Half Moon Street - Anne Perry [70]
“ ‘Mother, Mother, Mother!’ ” Orlando called from the wings.
Cecily turned to Bellmaine. “ ‘I’ll warrant you: Fear me not— withdraw, I hear him coming.’ ”
In a single, oddly graceful movement for one aping age, Bellmaine slipped behind the screen.
Orlando came onto the stage. “ ‘Now, Mother, what’s the matter?’ ”
“ ‘Hamlet, thou hast thy father much offended,’ ” Cecily answered, her voice carrying the same considered music.
Orlando’s face was strained, his eyes wide and dark. There was a harshness in him of emotion so tightly held in, and yet so tormented, he was at the edge of breaking. “ ‘Mother, you have my father much offended.’ ”
Pitt watched in fascination as people he had seen in totally different characters took on the roles familiar to every generation for nearly three hundred years. He had studied Hamlet in the schoolroom on Sir Arthur Desmond’s estate. He had read the soliloquy himself with Matthew and pulled it apart to its separate elements. Yet in front of him it now became a story of people with lives as real as his own. He watched the queen’s guilt, Polonius’s death, Hamlet’s torture, all created with voice and gestures on a bare stage and then shattered in an instant as the actors stopped, threw parts aside, and became themselves again.
“Too quick,” Bellmaine criticized, looking at Orlando. “Your accusation blurs the words. Hamlet is in fury and indignation, but the audience still needs to hear the substance of his charge. You are too realistic.”
Orlando smiled. “Sorry. Should I hesitate before ‘heaven’s face doth glow’?”
“Try it,” Bellmaine agreed with enthusiasm. He turned to Cecily. “You are pleading. Guilt is angrier. You are trying too hard to win the audience’s sympathy.”
She shrugged an apology.
“Again,” he ordered. “From Hamlet’s entrance.”
Pitt watched them go through it a second time, and a third, and a fourth. He marveled at their patience, and even more at the emotional energy that invested them with passion each time, picking up halfway through a scene, with its changing moods, and throwing themselves into it. Only twice did anyone need prompting, and then continuance was immediate.
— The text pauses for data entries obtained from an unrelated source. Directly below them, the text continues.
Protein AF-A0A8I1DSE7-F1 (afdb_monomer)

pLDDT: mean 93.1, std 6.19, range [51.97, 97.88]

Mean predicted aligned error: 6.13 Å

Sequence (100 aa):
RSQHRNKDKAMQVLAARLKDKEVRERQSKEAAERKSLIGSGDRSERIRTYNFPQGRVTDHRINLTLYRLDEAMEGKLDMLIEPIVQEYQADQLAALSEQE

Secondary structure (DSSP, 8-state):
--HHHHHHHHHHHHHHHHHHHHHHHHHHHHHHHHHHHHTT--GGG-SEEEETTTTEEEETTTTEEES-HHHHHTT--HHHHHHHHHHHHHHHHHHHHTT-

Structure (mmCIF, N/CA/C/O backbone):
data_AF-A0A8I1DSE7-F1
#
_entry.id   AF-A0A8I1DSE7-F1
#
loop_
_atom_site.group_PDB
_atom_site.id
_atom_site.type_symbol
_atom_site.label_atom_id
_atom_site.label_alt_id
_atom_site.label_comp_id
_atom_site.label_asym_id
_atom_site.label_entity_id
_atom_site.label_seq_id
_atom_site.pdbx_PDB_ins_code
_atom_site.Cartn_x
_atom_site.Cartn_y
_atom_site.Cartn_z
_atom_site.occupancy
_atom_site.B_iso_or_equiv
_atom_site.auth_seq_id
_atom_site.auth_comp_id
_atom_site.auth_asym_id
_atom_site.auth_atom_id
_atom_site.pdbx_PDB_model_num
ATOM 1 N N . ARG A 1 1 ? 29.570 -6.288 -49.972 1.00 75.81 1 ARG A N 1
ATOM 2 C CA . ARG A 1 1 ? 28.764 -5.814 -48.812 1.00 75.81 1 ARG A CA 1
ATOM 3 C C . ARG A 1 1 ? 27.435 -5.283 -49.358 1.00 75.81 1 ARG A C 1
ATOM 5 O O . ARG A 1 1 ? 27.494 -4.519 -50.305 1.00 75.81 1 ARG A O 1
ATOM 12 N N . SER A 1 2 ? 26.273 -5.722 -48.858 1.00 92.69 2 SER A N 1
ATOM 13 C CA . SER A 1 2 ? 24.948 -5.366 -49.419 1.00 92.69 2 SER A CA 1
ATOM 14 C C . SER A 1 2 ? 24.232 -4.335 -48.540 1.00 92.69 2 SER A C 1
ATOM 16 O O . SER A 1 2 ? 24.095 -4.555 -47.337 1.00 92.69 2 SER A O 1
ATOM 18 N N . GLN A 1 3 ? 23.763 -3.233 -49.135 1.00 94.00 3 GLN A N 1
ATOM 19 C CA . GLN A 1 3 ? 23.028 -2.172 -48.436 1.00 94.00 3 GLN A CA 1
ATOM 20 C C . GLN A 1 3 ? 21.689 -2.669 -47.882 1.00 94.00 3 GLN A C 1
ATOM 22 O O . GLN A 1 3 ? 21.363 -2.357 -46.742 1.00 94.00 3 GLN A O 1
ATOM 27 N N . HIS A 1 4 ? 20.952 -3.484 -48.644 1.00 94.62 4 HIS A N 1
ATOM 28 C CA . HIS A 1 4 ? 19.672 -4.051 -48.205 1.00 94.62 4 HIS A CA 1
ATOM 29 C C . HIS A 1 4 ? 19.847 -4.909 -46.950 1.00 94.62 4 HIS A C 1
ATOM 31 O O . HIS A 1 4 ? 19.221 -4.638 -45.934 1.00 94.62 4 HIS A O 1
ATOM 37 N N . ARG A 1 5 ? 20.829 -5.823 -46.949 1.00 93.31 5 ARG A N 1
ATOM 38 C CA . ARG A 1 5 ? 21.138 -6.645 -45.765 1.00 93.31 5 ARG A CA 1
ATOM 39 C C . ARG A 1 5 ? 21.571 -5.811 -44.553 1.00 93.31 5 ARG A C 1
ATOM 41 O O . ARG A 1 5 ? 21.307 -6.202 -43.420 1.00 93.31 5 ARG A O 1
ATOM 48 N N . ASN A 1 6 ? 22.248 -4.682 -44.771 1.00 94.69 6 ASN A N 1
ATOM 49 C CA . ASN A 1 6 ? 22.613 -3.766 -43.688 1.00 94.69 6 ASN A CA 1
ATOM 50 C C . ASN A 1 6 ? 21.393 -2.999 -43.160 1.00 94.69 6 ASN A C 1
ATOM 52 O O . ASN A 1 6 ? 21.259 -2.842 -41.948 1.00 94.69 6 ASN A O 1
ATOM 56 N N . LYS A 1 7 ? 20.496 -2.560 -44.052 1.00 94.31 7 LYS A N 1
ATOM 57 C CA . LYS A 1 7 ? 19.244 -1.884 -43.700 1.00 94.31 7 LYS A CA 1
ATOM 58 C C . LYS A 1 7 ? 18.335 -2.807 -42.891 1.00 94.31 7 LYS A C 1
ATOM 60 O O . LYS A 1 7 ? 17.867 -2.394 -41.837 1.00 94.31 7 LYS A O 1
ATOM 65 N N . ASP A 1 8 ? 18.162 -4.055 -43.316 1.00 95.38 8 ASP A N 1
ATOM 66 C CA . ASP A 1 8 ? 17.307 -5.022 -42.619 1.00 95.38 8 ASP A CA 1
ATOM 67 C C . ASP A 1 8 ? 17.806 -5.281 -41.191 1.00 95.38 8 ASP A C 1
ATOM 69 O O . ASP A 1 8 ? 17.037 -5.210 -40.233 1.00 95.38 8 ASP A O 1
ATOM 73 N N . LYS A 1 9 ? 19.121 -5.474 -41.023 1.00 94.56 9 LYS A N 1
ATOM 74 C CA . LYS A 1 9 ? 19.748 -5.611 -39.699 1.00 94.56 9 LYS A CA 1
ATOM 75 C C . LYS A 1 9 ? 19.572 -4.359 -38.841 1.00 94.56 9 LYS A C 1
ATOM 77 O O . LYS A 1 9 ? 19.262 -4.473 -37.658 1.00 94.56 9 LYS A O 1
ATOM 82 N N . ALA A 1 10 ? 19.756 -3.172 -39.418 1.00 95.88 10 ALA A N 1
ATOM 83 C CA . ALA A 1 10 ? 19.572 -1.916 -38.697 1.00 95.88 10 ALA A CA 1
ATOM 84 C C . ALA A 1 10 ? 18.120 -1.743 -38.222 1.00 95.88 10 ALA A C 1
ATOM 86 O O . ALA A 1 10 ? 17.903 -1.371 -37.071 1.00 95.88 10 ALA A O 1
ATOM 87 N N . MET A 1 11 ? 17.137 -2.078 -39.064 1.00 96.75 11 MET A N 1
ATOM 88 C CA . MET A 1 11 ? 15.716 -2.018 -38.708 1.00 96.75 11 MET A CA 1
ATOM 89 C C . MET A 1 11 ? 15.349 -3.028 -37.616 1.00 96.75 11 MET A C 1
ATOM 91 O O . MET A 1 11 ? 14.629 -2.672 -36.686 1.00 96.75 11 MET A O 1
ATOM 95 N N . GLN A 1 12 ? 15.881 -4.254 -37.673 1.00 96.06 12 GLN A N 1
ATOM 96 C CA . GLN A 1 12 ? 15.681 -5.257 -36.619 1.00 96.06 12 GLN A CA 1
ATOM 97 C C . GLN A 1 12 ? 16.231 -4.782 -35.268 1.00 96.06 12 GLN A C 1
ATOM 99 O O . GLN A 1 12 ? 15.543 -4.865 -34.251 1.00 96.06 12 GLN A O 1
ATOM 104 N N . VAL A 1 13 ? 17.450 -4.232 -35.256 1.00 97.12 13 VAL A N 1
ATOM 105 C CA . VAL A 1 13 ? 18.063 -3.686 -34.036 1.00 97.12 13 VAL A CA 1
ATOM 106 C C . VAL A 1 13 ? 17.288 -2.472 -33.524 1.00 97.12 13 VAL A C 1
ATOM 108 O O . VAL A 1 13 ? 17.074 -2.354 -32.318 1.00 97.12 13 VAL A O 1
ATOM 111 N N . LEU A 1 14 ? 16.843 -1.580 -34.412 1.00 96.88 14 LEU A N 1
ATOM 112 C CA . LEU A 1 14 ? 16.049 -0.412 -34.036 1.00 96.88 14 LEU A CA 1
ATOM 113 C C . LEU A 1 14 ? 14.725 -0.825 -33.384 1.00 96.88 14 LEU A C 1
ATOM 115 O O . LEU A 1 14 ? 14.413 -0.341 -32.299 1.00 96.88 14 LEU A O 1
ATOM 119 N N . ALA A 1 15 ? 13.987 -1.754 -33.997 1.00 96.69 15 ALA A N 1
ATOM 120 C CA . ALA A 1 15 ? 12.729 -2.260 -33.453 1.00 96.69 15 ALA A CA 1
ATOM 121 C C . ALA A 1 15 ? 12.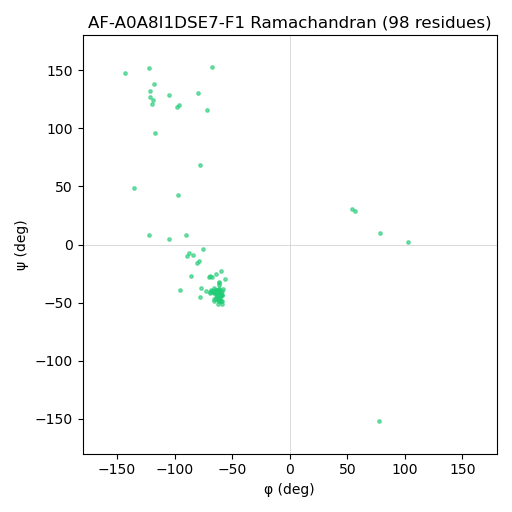924 -2.911 -32.074 1.00 96.69 15 ALA A C 1
ATOM 123 O O . ALA A 1 15 ? 12.163 -2.635 -31.147 1.00 96.69 15 ALA A O 1
ATOM 124 N N . ALA A 1 16 ? 13.980 -3.716 -31.910 1.00 96.94 16 ALA A N 1
ATOM 125 C CA . ALA A 1 16 ? 14.314 -4.322 -30.624 1.00 96.94 16 ALA A CA 1
ATOM 126 C C . ALA A 1 16 ? 14.623 -3.268 -29.546 1.00 96.94 16 ALA A C 1
ATOM 128 O O . ALA A 1 16 ? 14.122 -3.373 -28.429 1.00 96.94 16 ALA A O 1
ATOM 129 N N . ARG A 1 17 ? 15.396 -2.224 -29.881 1.00 97.19 17 ARG A N 1
ATOM 130 C CA . ARG A 1 17 ? 15.736 -1.130 -28.953 1.00 97.19 17 ARG A CA 1
ATOM 131 C C . ARG A 1 17 ? 14.526 -0.289 -28.559 1.00 97.19 17 ARG A C 1
ATOM 133 O O . ARG A 1 17 ? 14.406 0.076 -27.395 1.00 97.19 17 ARG A O 1
ATOM 140 N N . LEU A 1 18 ? 13.641 0.019 -29.508 1.00 97.62 18 LEU A N 1
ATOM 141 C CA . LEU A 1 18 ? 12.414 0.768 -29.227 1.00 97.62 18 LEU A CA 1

They seemed able to create the illusion of an entire world by the power of their own belief, and yet to remember someone else’s words and speak them as if they were their own.
Finally Bellmaine allowed them some respite, and for the first time Pitt noticed that several other actors and actresses had appeared, ready to rehearse their parts. He tried to imagine them in the costumes of a far earlier period, and see them as they would be in character. A young woman with fair hair and a high forehead he thought to be Ophelia, and as soon as the recognition came to him, he saw Delbert Cathcart obscenely splayed out in the punt, dressed in the green velvet gown in parody of ecstasy and death.
He rose to his feet from where he had been sitting on a pine box.
“Excuse me . . .”
“My dear fellow,” Bellmaine said straightaway. “I can’t be doing auditioning now. Go and see Mr. Jackson. He’ll talk with you. If you can be prompt, come and go exactly as you are told, stay sober and only speak when you are spoken to, a guinea a week and you have begun your career on the stage.” He smiled, and his whole countenance was illuminated with sudden charm. “You never know where it will lead. Tour with us in the provinces, get a small part and we’ll pay you up to twenty-five shillings . . . thirty-five in time. Now be a good chap and go and look for Jackson. He’s probably around at the back somewhere, scenery and lighting, don’t you know.”
Pitt smiled in spite of himself. “I’m not looking for a career on the stage, Mr. Bellmaine. I am from the Bow Street police station . . . Superintendent Pitt . . .”
Cecily looked up from the edge of the stage where she was sitting. “My goodness, it’s the policeman friend of Joshua’s. Polonius is alive and well, I assure you!” Since Bellmaine was standing between them, that was incontestable.
“I should hardly arrest Hamlet, ma’am,” Pitt promised. “The nation would never forgive me.”